[Dataset items]
----

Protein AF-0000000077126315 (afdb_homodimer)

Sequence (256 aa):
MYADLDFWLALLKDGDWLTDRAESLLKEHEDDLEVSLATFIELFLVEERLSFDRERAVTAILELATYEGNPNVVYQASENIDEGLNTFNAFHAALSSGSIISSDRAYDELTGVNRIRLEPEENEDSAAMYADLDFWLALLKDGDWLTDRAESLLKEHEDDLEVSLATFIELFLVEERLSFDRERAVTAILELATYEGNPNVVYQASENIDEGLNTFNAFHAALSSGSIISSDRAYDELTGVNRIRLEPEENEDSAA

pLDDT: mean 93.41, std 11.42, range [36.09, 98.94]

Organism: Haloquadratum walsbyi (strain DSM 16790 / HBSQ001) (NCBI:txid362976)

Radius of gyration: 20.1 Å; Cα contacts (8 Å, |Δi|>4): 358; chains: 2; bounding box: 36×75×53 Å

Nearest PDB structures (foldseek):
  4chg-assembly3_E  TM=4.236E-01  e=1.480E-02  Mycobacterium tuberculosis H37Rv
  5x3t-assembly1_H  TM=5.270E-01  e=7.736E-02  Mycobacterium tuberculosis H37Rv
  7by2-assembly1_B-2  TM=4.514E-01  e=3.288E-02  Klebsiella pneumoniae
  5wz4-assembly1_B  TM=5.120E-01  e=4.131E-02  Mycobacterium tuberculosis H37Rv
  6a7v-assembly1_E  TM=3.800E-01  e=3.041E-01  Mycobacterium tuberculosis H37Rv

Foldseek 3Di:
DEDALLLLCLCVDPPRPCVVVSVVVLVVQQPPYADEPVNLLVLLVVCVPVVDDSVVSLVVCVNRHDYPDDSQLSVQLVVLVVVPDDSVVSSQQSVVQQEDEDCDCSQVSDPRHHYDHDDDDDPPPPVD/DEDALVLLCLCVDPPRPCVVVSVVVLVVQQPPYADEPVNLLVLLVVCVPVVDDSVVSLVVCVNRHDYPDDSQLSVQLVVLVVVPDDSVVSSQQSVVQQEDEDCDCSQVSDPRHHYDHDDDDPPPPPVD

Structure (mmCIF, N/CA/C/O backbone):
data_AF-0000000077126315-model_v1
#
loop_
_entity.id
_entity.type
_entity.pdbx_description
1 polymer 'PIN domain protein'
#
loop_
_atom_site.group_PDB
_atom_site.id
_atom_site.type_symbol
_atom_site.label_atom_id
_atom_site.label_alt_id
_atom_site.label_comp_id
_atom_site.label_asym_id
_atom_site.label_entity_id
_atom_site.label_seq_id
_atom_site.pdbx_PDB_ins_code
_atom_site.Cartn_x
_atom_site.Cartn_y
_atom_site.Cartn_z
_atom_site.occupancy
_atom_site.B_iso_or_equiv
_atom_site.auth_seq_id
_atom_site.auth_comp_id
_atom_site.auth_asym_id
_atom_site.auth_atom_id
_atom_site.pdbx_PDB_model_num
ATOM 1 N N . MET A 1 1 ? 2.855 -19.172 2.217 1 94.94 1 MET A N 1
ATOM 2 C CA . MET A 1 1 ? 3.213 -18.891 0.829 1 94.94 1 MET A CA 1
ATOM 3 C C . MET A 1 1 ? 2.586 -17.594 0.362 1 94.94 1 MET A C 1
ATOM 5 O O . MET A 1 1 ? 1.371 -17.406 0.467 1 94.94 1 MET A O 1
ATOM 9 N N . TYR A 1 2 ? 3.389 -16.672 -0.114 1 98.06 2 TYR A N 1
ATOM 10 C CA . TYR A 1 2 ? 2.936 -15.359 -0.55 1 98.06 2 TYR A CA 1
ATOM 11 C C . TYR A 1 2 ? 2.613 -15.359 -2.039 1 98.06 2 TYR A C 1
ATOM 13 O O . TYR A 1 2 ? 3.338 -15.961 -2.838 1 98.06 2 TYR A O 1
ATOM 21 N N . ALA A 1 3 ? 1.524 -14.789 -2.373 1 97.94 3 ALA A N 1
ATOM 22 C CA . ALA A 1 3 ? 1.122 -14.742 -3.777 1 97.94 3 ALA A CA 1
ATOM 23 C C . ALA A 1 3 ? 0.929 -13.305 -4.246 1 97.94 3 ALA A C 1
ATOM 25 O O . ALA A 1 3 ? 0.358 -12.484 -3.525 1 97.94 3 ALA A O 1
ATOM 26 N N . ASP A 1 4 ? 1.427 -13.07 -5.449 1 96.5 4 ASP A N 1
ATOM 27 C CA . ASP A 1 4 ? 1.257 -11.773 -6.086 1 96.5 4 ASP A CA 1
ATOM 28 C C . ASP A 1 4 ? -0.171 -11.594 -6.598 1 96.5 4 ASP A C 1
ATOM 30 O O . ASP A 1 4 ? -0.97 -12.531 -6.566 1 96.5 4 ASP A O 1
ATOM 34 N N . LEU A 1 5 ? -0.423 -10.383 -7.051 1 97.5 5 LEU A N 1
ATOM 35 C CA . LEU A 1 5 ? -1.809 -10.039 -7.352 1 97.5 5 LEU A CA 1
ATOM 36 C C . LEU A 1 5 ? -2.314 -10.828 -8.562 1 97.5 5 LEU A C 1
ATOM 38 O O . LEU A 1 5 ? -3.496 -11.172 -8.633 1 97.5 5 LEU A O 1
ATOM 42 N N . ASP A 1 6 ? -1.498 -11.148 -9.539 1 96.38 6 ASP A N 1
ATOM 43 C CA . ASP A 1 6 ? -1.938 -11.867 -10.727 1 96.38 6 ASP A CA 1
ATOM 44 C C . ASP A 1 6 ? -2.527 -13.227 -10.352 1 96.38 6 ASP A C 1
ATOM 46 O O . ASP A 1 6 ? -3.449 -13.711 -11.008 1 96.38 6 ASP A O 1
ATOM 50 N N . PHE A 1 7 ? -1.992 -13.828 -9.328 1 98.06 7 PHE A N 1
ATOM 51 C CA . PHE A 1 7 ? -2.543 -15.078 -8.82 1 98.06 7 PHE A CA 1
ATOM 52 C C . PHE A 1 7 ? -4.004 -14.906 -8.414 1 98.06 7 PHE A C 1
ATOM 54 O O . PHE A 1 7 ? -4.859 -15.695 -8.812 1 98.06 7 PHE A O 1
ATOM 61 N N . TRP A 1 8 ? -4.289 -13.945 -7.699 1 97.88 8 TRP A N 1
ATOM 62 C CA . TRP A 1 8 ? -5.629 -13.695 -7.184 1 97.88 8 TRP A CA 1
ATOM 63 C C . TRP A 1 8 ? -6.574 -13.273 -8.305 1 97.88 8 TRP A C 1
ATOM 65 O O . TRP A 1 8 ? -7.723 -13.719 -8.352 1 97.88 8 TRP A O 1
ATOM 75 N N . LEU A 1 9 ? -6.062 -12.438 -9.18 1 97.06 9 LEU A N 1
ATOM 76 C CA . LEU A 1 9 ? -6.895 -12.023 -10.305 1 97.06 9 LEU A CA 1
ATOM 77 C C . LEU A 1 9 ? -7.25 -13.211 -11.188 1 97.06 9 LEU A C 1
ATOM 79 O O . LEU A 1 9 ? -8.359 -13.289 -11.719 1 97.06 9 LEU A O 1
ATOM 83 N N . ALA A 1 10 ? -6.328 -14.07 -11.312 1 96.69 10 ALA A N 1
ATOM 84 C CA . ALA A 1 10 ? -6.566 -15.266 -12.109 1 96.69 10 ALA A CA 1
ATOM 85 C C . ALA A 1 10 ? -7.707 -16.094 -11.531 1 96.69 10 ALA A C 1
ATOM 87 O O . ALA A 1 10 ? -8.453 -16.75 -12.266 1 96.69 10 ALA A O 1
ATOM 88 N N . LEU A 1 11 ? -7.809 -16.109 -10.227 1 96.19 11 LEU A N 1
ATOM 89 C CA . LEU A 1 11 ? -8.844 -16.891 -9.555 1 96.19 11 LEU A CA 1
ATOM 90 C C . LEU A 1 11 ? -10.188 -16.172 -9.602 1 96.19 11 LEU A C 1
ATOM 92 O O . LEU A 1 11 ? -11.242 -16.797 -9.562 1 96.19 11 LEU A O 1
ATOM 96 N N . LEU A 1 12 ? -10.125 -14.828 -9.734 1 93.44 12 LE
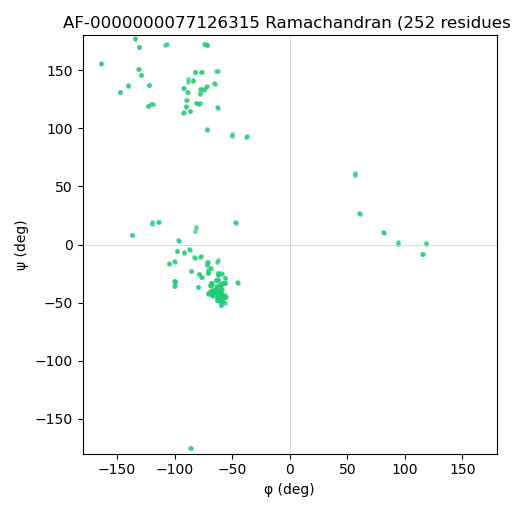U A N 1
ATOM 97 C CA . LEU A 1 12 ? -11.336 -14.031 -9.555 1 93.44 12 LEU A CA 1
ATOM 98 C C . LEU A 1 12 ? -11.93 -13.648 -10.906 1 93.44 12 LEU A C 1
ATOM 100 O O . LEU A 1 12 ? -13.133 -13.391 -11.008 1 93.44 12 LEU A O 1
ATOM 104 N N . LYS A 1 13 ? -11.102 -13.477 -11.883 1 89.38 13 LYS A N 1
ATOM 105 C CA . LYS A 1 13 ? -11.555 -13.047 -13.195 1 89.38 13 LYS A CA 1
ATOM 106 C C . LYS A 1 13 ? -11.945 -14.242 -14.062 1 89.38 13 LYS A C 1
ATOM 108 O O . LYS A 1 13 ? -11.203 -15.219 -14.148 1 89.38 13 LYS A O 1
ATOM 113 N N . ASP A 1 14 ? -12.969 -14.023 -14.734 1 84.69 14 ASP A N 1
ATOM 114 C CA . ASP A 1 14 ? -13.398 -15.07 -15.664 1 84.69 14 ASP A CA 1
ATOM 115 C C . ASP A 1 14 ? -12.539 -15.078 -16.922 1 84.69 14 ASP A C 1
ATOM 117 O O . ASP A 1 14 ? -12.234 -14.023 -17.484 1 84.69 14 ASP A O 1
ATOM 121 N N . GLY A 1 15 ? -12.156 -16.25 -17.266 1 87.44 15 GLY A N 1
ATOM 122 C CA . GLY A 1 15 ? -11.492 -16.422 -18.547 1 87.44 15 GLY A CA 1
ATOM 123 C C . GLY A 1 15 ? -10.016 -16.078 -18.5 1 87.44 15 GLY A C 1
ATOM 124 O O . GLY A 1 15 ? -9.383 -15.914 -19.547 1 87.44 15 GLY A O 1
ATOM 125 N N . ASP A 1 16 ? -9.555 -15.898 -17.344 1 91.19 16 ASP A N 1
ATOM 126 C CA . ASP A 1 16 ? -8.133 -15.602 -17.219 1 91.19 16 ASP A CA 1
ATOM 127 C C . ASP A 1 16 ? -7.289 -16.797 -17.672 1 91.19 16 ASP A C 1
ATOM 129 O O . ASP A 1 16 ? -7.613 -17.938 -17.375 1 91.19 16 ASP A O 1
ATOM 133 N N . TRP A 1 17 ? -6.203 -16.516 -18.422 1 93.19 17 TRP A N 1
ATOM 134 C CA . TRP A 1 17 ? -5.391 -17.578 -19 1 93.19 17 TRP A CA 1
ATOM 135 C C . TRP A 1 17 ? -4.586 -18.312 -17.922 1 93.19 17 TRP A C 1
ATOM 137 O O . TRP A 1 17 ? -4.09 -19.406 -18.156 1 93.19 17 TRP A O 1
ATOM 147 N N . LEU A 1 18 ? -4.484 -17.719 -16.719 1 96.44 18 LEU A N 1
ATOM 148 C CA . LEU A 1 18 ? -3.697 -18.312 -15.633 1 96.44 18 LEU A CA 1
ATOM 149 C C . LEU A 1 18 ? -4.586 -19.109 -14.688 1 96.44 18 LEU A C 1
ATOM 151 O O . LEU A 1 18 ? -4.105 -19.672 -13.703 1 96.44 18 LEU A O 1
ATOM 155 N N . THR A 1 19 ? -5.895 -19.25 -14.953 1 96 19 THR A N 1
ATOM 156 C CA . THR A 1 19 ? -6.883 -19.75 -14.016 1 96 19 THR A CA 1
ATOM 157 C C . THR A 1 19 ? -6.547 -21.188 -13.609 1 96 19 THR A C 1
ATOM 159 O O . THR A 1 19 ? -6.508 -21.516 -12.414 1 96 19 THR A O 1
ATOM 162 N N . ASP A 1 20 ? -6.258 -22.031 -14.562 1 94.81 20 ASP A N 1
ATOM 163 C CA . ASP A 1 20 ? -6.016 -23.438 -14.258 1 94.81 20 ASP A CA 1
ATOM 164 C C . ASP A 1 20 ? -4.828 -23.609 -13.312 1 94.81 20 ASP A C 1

----

The problem
Using the records above, list each line that includes "Mycobacterium".

Task solution
  4chg-assembly3_E  TM=4.236E-01  e=1.480E-02  Mycobacterium tuberculosis H37Rv
  5x3t-assembly1_H  TM=5.270E-01  e=7.736E-02  Mycobacterium tuberculosis H37Rv
  5wz4-assembly1_B  TM=5.120E-01  e=4.131E-02  Mycobacterium tuberculosis H37Rv
  6a7v-assembly1_E  TM=3.800E-01  e=3.041E-01  Mycobacterium tuberculosis H37Rv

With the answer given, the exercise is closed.